*** Opening of Source data ***

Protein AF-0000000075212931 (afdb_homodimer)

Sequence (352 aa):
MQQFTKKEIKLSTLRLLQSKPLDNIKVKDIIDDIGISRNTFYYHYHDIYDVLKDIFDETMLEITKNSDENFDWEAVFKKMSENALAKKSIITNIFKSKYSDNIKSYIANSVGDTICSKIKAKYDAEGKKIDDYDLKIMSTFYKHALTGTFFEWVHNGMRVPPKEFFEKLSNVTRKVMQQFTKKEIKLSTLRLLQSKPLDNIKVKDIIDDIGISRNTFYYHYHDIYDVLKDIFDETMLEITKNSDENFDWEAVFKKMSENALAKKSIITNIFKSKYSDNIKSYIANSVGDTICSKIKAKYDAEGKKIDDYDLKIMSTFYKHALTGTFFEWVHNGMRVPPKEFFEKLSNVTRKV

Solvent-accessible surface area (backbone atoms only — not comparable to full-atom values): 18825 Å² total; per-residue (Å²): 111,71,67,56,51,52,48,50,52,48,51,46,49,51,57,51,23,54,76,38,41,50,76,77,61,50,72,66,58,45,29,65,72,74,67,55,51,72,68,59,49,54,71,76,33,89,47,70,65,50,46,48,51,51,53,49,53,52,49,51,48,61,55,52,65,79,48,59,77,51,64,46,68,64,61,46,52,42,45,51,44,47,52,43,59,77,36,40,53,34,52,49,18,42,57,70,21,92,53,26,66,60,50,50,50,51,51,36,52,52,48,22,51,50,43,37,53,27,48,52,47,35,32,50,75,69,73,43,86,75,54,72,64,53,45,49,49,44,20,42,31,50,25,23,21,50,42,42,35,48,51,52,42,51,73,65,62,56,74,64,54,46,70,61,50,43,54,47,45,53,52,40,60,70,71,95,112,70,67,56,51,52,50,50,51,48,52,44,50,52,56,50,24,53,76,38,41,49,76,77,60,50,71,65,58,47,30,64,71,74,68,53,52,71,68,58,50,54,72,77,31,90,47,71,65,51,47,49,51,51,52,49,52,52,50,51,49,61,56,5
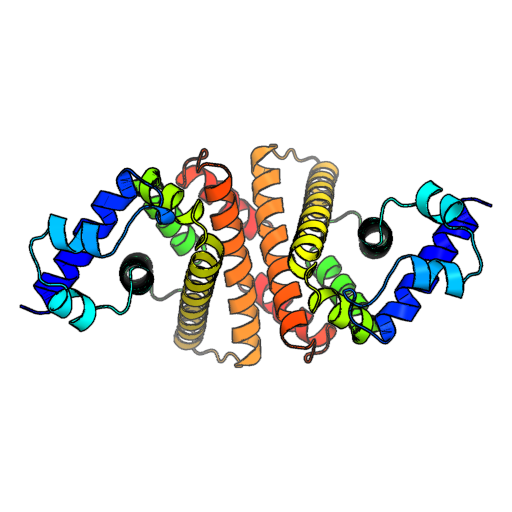2,65,80,47,60,78,52,64,46,68,66,60,46,51,40,46,51,43,47,52,43,58,78,37,41,52,34,52,48,17,43,58,70,22,94,53,25,66,61,50,49,50,52,50,36,51,52,49,22,52,50,44,38,53,26,48,52,45,34,33,48,76,70,74,44,85,76,55,73,65,51,47,49,48,42,20,43,30,50,26,22,21,51,44,42,35,48,50,50,42,52,72,66,62,57,74,65,54,46,70,62,50,40,55,47,46,53,52,39,59,69,72,94

pLDDT: mean 90.18, std 9.69, range [49.84, 98.06]

Structure (mmCIF, N/CA/C/O backbone):
data_AF-0000000075212931-model_v1
#
loop_
_entity.id
_entity.type
_entity.pdbx_description
1 polymer 'Transcriptional regulator, TetR family'
#
loop_
_atom_site.group_PDB
_atom_site.id
_atom_site.type_symbol
_atom_site.label_atom_id
_atom_site.label_alt_id
_atom_site.label_comp_id
_atom_site.label_asym_id
_atom_site.label_entity_id
_atom_site.label_seq_id
_atom_site.pdbx_PDB_ins_code
_atom_site.Cartn_x
_atom_site.Cartn_y
_atom_site.Cartn_z
_atom_site.occupancy
_atom_site.B_iso_or_equiv
_atom_site.auth_seq_id
_atom_site.auth_comp_id
_atom_site.auth_asym_id
_atom_site.auth_atom_id
_atom_site.pdbx_PDB_model_num
ATOM 1 N N . MET A 1 1 ? -4.859 -39.156 -7.516 1 54.78 1 MET A N 1
ATOM 2 C CA . MET A 1 1 ? -6.227 -38.688 -7.75 1 54.78 1 MET A CA 1
ATOM 3 C C . MET A 1 1 ? -6.441 -37.312 -7.148 1 54.78 1 MET A C 1
ATOM 5 O O . MET A 1 1 ? -6.957 -36.406 -7.816 1 54.78 1 MET A O 1
ATOM 9 N N . GLN A 1 2 ? -5.98 -36.969 -5.895 1 67.81 2 GLN A N 1
ATOM 10 C CA . GLN A 1 2 ? -6.168 -35.719 -5.145 1 67.81 2 GLN A CA 1
ATOM 11 C C . GLN A 1 2 ? -5.469 -34.562 -5.832 1 67.81 2 GLN A C 1
ATOM 13 O O . GLN A 1 2 ? -6.066 -33.5 -6.016 1 67.81 2 GLN A O 1
ATOM 18 N N . GLN A 1 3 ? -4.355 -34.875 -6.379 1 77.06 3 GLN A N 1
ATOM 19 C CA . GLN A 1 3 ? -3.57 -33.812 -6.996 1 77.06 3 GLN A CA 1
ATOM 20 C C . GLN A 1 3 ? -4.145 -33.438 -8.352 1 77.06 3 GLN A C 1
ATOM 22 O O . GLN A 1 3 ? -4.168 -32.25 -8.711 1 77.06 3 GLN A O 1
ATOM 27 N N . PHE A 1 4 ? -4.711 -34.469 -8.914 1 85.38 4 PHE A N 1
ATOM 28 C CA . PHE A 1 4 ? -5.293 -34.219 -10.227 1 85.38 4 PHE A CA 1
ATOM 29 C C . PHE A 1 4 ? -6.539 -33.375 -10.109 1 85.38 4 PHE A C 1
ATOM 31 O O . PHE A 1 4 ? -6.711 -32.406 -10.867 1 85.38 4 PHE A O 1
ATOM 38 N N . THR A 1 5 ? -7.344 -33.625 -9.07 1 92.38 5 THR A N 1
ATOM 39 C CA . THR A 1 5 ? -8.586 -32.875 -8.875 1 92.38 5 THR A CA 1
ATOM 40 C C . THR A 1 5 ? -8.289 -31.438 -8.523 1 92.38 5 THR A C 1
ATOM 42 O O . THR A 1 5 ? -8.922 -30.516 -9.07 1 92.38 5 THR A O 1
ATOM 45 N N . LYS A 1 6 ? -7.273 -31.203 -7.711 1 95.62 6 LYS A N 1
ATOM 46 C CA . LYS A 1 6 ? -6.883 -29.844 -7.352 1 95.62 6 LYS A CA 1
ATOM 47 C C . LYS A 1 6 ? -6.469 -29.047 -8.586 1 95.62 6 LYS A C 1
ATOM 49 O O . LYS A 1 6 ? -6.863 -27.906 -8.75 1 95.62 6 LYS A O 1
ATOM 54 N N . LYS A 1 7 ? -5.73 -29.75 -9.367 1 96.62 7 LYS A N 1
ATOM 55 C CA . LYS A 1 7 ? -5.25 -29.109 -10.586 1 96.62 7 LYS A CA 1
ATOM 56 C C . LYS A 1 7 ? -6.41 -28.734 -11.508 1 96.62 7 LYS A C 1
ATOM 58 O O . LYS A 1 7 ? -6.434 -27.641 -12.07 1 96.62 7 LYS A O 1
ATOM 63 N N . GLU A 1 8 ? -7.277 -29.625 -11.641 1 97.12 8 GLU A N 1
ATOM 64 C CA . GLU A 1 8 ? -8.422 -29.375 -12.508 1 97.12 8 GLU A CA 1
ATOM 65 C C . GLU A 1 8 ? -9.289 -28.234 -11.977 1 97.12 8 GLU A C 1
ATOM 67 O O . GLU A 1 8 ? -9.836 -27.453 -12.758 1 97.12 8 GLU A O 1
ATOM 72 N N . ILE A 1 9 ? -9.469 -28.203 -10.641 1 97.94 9 ILE A N 1
ATOM 73 C CA . ILE A 1 9 ? -10.234 -27.125 -10.016 1 97.94 9 ILE A CA 1
ATOM 74 C C . ILE A 1 9 ? -9.578 -25.781 -10.312 1 97.94 9 ILE A C 1
ATOM 76 O O . ILE A 1 9 ? -10.25 -24.828 -10.711 1 97.94 9 ILE A O 1
ATOM 80 N N . LYS A 1 10 ? -8.312 -25.734 -10.172 1 98.06 10 LYS A N 1
ATOM 81 C CA . LYS A 1 10 ? -7.574 -24.5 -10.414 1 98.06 10 LYS A CA 1
ATOM 82 C C . LYS A 1 10 ? -7.668 -24.094 -11.883 1 98.06 10 LYS A C 1
ATOM 84 O O . LYS A 1 10 ? -7.895 -22.922 -12.188 1 98.06 10 LYS A O 1
ATOM 89 N N . LEU A 1 11 ? -7.531 -25.078 -12.781 1 97.44 11 LEU A N 1
ATOM 90 C CA . LEU A 1 11 ? -7.586 -24.781 -14.211 1 97.44 11 LEU A CA 1
ATOM 91 C C . LEU A 1 11 ? -8.969 -24.281 -14.609 1 97.44 11 LEU A C 1
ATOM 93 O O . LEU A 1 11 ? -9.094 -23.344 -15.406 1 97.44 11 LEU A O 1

*** Close of Source data ***

- What this task involves
Above this task is a listing. Restate, word for word and with nothing added, the lines from the one with "ATOM 42 O O" through the one with "ATOM 56 C C".

- Solution for this problem
ATOM 42 O O . THR A 1 5 ? -8.922 -30.516 -9.07 1 92.38 5 THR A O 1
ATOM 45 N N . LYS A 1 6 ? -7.273 -31.203 -7.711 1 95.62 6 LYS A N 1
ATOM 46 C CA . LYS A 1 6 ? -6.883 -29.844 -7.352 1 95.62 6 LYS A CA 1
ATOM 47 C C . LYS A 1 6 ? -6.469 -29.047 -8.586 1 95.62 6 LYS A C 1
ATOM 49 O O . LYS A 1 6 ? -6.863 -27.906 -8.75 1 95.62 6 LYS A O 1
ATOM 54 N N . LYS A 1 7 ? -5.73 -29.75 -9.367 1 96.62 7 LYS A N 1
ATOM 55 C CA . LYS A 1 7 ? -5.25 -29.109 -10.586 1 96.62 7 LYS A CA 1
ATOM 56 C C . LYS A 1 7 ? -6.41 -28.734 -11.508 1 96.62 7 LYS A C 1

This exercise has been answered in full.